To demonstrate it, I define a small df where only 1 column is correlated with target:
A B C D E target
0 1 1 1 1 1 1
1 2 3 2 2 2 0
2 3 3 3 3 3 0
3 4 3 4 4 4 0
4 5 1 5 5 5 1
import pandas as pd
import numpy as np
from sklearn.model_selection import train_test_split
from sklearn.feature_selection import SelectKBest
from sklearn.feature_selection import mutual_info_classif
df = pd.DataFrame({'A':[1,2,3,4,5],
'B':[1,3,3,3,1],
'C':[1,2,3,4,5],
'D':[1,2,3,4,5],
'E':[1,2,3,4,5],
'target':[1,0,0,0,1]})
X = df.drop(['target'],axis=1)
y = df.target
threshold = 3 # the number of most relevant features
Then I get MI scores using mutual_info_classif:
high_score_features1 = []
feature_scores = mutual_info_classif(X, y, random_state=0, n_neighbors=3,discrete_features='auto')

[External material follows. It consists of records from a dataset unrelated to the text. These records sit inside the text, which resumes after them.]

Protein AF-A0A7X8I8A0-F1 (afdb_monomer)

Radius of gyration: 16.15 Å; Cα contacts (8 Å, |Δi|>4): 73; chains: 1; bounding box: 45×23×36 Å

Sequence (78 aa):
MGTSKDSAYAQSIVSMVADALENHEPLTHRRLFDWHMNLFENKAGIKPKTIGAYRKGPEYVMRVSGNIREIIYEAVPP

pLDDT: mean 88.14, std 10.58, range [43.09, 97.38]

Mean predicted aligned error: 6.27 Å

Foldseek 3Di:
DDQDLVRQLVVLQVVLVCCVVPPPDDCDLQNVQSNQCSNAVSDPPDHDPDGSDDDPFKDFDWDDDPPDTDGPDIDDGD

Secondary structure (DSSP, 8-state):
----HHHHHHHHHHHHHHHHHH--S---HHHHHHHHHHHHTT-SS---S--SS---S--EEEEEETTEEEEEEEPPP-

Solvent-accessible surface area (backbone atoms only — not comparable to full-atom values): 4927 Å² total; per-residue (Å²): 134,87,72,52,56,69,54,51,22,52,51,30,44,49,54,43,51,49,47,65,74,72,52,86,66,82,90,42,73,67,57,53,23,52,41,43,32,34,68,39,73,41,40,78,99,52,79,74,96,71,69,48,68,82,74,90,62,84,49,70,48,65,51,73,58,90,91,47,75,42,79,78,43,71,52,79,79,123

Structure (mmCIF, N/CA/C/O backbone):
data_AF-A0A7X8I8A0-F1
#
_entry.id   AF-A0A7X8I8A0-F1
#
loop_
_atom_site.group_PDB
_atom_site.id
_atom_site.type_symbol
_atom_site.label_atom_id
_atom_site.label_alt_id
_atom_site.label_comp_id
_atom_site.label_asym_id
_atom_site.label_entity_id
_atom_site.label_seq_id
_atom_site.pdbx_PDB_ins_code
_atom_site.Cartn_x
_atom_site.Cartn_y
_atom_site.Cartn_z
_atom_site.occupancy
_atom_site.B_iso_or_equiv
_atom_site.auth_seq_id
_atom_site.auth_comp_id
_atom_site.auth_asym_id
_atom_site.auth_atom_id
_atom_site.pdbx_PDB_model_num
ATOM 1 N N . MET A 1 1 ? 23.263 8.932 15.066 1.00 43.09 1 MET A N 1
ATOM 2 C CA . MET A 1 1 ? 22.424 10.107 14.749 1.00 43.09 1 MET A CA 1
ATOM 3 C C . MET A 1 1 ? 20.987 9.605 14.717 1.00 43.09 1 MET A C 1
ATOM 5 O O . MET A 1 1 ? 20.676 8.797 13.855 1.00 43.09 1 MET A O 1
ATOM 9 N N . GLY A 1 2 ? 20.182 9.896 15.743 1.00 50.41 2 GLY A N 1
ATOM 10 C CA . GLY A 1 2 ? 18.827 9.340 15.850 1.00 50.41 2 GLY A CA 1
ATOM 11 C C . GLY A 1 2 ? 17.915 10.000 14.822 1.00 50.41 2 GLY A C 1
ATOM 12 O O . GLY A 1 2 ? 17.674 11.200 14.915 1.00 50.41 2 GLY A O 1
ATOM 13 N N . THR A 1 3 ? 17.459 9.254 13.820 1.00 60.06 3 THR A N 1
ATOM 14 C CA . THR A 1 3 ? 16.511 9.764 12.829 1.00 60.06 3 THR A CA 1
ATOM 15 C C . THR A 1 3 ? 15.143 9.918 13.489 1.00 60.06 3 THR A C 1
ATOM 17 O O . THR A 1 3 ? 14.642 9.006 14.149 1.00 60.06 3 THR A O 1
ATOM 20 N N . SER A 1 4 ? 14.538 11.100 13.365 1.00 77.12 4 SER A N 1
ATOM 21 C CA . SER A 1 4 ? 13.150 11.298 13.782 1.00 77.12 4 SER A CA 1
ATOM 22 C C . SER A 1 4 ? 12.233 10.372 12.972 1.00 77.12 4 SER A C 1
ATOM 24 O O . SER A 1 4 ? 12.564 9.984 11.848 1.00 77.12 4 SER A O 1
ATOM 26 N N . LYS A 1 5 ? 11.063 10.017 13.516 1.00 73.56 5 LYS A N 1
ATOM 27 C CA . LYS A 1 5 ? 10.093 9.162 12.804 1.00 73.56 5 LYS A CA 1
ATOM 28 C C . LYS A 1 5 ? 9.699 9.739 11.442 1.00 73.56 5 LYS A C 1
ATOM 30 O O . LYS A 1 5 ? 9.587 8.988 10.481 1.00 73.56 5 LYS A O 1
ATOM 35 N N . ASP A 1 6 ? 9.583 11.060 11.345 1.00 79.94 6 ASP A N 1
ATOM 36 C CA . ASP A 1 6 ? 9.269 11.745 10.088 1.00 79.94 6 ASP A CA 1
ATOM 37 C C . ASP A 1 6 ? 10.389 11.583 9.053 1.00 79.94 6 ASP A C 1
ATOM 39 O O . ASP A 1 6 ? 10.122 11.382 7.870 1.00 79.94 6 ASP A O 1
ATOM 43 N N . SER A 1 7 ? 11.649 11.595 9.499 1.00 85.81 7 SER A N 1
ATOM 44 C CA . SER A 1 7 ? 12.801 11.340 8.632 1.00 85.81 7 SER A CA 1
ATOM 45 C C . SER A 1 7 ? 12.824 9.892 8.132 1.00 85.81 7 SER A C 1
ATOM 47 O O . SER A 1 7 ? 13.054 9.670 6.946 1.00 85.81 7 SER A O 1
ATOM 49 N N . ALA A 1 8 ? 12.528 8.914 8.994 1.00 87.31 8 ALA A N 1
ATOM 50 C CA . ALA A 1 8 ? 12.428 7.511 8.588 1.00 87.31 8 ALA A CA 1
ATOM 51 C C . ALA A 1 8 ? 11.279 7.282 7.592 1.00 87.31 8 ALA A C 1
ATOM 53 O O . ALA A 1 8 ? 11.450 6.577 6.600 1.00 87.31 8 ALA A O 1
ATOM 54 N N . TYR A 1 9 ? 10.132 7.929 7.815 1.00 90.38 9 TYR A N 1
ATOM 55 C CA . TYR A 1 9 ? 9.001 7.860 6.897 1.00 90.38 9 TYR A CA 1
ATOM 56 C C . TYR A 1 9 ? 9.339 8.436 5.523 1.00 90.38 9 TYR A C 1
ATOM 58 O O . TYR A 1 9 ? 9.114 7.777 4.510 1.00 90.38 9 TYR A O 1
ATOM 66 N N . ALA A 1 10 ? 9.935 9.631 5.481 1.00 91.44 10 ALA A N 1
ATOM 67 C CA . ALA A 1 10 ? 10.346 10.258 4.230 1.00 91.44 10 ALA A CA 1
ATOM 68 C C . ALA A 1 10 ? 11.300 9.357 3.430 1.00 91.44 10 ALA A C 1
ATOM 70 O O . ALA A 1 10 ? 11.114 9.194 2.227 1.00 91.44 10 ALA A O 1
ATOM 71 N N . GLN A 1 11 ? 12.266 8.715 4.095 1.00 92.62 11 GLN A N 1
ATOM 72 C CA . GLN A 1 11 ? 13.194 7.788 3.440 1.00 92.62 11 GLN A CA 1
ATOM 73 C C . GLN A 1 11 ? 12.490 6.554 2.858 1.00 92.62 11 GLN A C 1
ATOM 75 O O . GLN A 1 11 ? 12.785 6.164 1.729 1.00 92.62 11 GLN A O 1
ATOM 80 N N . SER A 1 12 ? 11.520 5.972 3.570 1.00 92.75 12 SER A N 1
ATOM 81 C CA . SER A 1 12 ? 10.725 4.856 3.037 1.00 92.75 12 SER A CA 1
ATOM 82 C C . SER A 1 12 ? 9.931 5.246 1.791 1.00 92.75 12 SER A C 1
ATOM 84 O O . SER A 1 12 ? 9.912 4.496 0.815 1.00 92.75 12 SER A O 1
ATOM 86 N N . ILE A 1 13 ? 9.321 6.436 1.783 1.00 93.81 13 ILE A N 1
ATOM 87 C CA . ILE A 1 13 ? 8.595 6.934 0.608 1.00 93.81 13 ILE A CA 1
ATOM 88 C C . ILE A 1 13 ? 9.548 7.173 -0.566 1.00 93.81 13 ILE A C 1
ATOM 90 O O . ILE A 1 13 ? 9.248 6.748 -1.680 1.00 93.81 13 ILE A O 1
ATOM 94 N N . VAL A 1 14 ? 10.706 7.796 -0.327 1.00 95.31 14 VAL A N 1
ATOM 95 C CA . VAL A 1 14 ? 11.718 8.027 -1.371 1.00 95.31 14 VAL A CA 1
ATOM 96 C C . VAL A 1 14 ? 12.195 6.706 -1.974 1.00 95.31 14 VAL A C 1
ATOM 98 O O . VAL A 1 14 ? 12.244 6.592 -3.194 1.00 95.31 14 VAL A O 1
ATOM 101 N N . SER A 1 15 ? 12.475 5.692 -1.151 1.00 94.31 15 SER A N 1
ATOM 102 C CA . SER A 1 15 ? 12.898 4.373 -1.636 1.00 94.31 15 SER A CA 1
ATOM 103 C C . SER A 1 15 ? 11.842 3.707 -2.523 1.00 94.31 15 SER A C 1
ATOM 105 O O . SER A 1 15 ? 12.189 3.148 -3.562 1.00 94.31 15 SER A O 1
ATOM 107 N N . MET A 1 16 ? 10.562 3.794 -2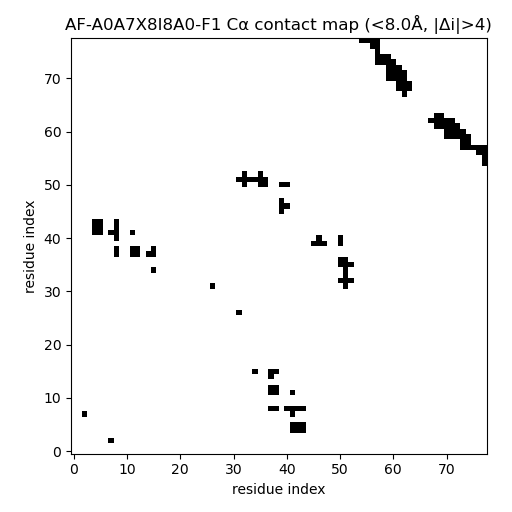.151 1.00 95.50 16 MET A N 1
ATOM 108 C CA . MET A 1 16 ? 9.464 3.265 -2.962 1.00 95.50 16 MET A CA 1
ATOM 109 C C . MET A 1 16 ? 9.341 3.994 -4.307 1.00 95.50 16 MET A C 1
ATOM 111 O O . MET A 1 16 ? 9.182 3.351 -5.341 1.00 95.50 16 MET A O 1
ATOM 115 N N . VAL A 1 17 ? 9.414 5.329 -4.305 1.00 96.19 17 VAL A N 1
ATOM 116 C CA . VAL A 1 17 ? 9.310 6.137 -5.532 1.00 96.19 17 VAL A CA 1
ATOM 117 C C . VAL A 1 17 ? 10.509 5.904 -6.452 1.00 96.19 17 VAL A C 1
ATOM 119 O O . VAL A 1 17 ? 10.321 5.800 -7.660 1.00 96.19 17 VAL A O 1
ATOM 122 N N . ALA A 1 18 ? 11.718 5.777 -5.902 1.00 97.31 18 ALA A N 1
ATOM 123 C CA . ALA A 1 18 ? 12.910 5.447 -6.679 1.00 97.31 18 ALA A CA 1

for score, f_name in sorted(zip(feature_scores, X.columns), reverse=True)[:threshold]:
print(f_name, score)
high_score_features1.append(f_name)
feature_scores
Output:
B 0.48333333333333306
E 0.0
D 0.0
array([0. , 0.48333333, 0. , 0. , 0. ])
Then I use SelectKBest, and to assure same parameters are used, I'm using my own call:
def my_func(X, y):
return mutual_info_classif(X, y, random_state=0, n_neighbors=3, discrete_features='auto')
high_score_features1=[]
X_train, X_test, y_train, y_test = train_test_split(X, y, test_size=0.2, random_state=0)

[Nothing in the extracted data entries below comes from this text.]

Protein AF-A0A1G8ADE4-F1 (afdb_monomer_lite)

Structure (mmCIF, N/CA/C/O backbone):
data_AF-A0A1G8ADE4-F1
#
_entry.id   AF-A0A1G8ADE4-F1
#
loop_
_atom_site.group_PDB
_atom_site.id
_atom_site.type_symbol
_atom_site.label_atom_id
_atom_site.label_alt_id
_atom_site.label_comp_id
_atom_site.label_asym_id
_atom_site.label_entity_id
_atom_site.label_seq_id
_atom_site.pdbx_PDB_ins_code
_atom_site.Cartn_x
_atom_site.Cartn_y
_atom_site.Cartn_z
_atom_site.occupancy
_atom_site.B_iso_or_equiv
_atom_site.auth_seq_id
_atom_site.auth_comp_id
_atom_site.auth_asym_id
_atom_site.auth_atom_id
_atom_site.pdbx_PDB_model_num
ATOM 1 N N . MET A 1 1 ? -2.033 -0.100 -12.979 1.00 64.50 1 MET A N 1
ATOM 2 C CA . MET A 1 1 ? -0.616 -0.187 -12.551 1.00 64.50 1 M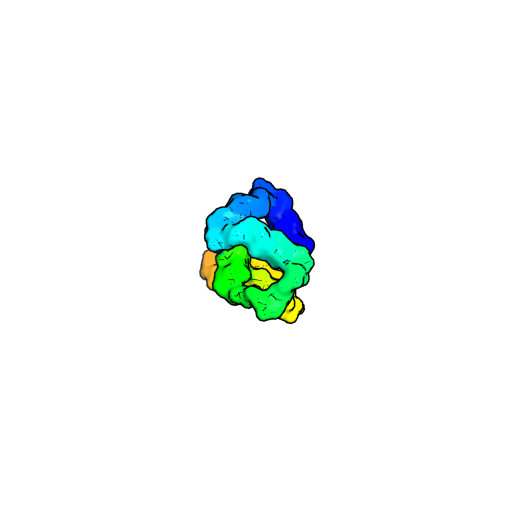ET A CA 1
ATOM 3 C C . MET A 1 1 ? 0.142 1.139 -12.632 1.00 64.50 1 MET A C 1
ATOM 5 O O . MET A 1 1 ? 0.683 1.551 -11.619 1.00 64.50 1 MET A O 1
ATOM 9 N N . ALA A 1 2 ? 0.142 1.827 -13.782 1.00 69.44 2 ALA A N 1
ATOM 10 C CA . ALA A 1 2 ? 0.796 3.133 -13.965 1.00 69.44 2 ALA A CA 1
ATOM 11 C C . ALA A 1 2 ? 0.440 4.169 -12.885 1.00 69.44 2 ALA A C 1
ATOM 13 O O . ALA A 1 2 ? 1.315 4.768 -12.264 1.00 69.44 2 ALA A O 1
ATOM 14 N N . SER A 1 3 ? -0.863 4.322 -12.635 1.00 77.75 3 SER A N 1
ATOM 15 C CA . SER A 1 3 ? -1.386 5.214 -11.600 1.00 77.75 3 SER A CA 1
ATOM 16 C C . SER A 1 3 ? -1.041 4.737 -10.186 1.00 77.75 3 SER A C 1
ATOM 18 O O . SER A 1 3 ? -0.710 5.573 -9.360 1.00 77.75 3 SER A O 1
ATOM 20 N N . ALA A 1 4 ? -1.021 3.425 -9.924 1.00 82.94 4 ALA A N 1
ATOM 21 C CA . ALA A 1 4 ? -0.735 2.887 -8.592 1.00 82.94 4 ALA A CA 1
ATOM 22 C C . ALA A 1 4 ? 0.688 3.234 -8.125 1.00 82.94 4 ALA A C 1
ATOM 24 O O . ALA A 1 4 ? 0.860 3.753 -7.028 1.00 82.94 4 ALA A O 1
ATOM 25 N N . ILE A 1 5 ? 1.702 3.009 -8.974 1.00 84.38 5 ILE A N 1
ATOM 26 C CA . ILE A 1 5 ? 3.103 3.331 -8.640 1.00 84.38 5 ILE A CA 1
ATOM 27 C C . ILE A 1 5 ? 3.270 4.842 -8.426 1.00 84.38 5 ILE A C 1
ATOM 29 O O . ILE A 1 5 ? 3.910 5.258 -7.467 1.00 84.38 5 ILE A O 1
ATOM 33 N N . GLY A 1 6 ? 2.675 5.667 -9.296 1.00 86.12 6 GLY A N 1
ATOM 34 C CA . GLY A 1 6 ? 2.743 7.127 -9.176 1.00 86.12 6 GLY A CA 1
ATOM 35 C C . GLY A 1 6 ? 2.117 7.651 -7.882 1.00 86.12 6 GLY A C 1
ATOM 36 O O . GLY A 1 6 ? 2.739 8.455 -7.193 1.00 86.12 6 GLY A O 1
ATOM 37 N N . SER A 1 7 ? 0.925 7.162 -7.529 1.00 86.94 7 SER A N 1
ATOM 38 C CA . SER A 1 7 ? 0.258 7.510 -6.271 1.00 86.94 7 SER A CA 1
ATOM 39 C C . SER A 1 7 ? 1.084 7.088 -5.058 1.00 86.94 7 SER A C 1
ATOM 41 O O . SER A 1 7 ? 1.284 7.892 -4.153 1.00 86.94 7 SER A O 1
ATOM 43 N N . ARG A 1 8 ? 1.651 5.876 -5.071 1.00 89.94 8 ARG A N 1
ATOM 44 C CA . ARG A 1 8 ? 2.437 5.371 -3.940 1.00 89.94 8 ARG A CA 1
ATOM 45 C C . ARG A 1 8 ? 3.717 6.156 -3.707 1.00 89.94 8 ARG A C 1
ATOM 47 O O . ARG A 1 8 ? 4.015 6.475 -2.568 1.00 89.94 8 ARG A O 1
ATOM 54 N N . LEU A 1 9 ? 4.433 6.523 -4.770 1.00 91.00 9 LEU A N 1
ATOM 55 C CA . LEU A 1 9 ? 5.609 7.395 -4.669 1.00 91.00 9 LEU A CA 1
ATOM 56 C C . LEU A 1 9 ? 5.265 8.740 -4.007 1.00 91.00 9 LEU A C 1
ATOM 58 O O . LEU A 1 9 ? 6.041 9.250 -3.202 1.00 91.00 9 LEU A O 1
ATOM 62 N N . ALA A 1 10 ? 4.093 9.305 -4.318 1.00 90.00 10 ALA A N 1
ATOM 63 C CA . ALA A 1 10 ? 3.625 10.537 -3.689 1.00 90.00 10 ALA A CA 1
ATOM 64 C C . ALA A 1 10 ? 3.259 10.332 -2.207 1.00 90.00 10 ALA A C 1
ATOM 66 O O . ALA A 1 10 ? 3.615 11.166 -1.375 1.00 90.00 10 ALA A O 1
ATOM 67 N N . GLU A 1 11 ? 2.597 9.221 -1.871 1.00 89.38 11 GLU A N 1
ATOM 68 C CA . GLU A 1 11 ? 2.244 8.850 -0.492 1.00 89.38 11 GLU A CA 1
ATOM 69 C C . GLU A 1 11 ? 3.483 8.629 0.385 1.00 89.38 11 GLU A C 1
ATOM 71 O O . GLU A 1 11 ? 3.575 9.187 1.478 1.00 89.38 11 GLU A O 1
ATOM 76 N N . THR A 1 12 ? 4.459 7.856 -0.102 1.00 90.06 12 THR A N 1
ATOM 77 C CA . THR A 1 12 ? 5.684 7.513 0.639 1.00 90.06 12 THR A CA 1
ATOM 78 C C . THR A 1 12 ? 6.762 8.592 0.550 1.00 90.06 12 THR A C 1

f_selector = SelectKBest(score_func=my_func, k=threshold)
f_selector.fit(X_train, y_train)
for score, f_name in sorted(zip(f_selector.scores_, X.columns), reverse=True)[:threshold]:
print(f_name, score)
high_score_features1.append(f_name)
f_selector.scores_
Output:
B 0.8333333333333331
E 0.0
D 0.0
array([0. , 0.83333333, 0. , 0. , 0. ])
I don't understand the source of the difference and I'm not sure which way is more reliable to use for my real data.
It seems that the reason you're getting different results between directly using the mutual_info_classif
model and using the SelectKBest
model is because you're fitting them on different datasets. Your SelectKBest
model is being fitted on a training set whereas your mutual_info_classif
is being fitted to the entire data. If you fit both models on the training data then both models give identical output.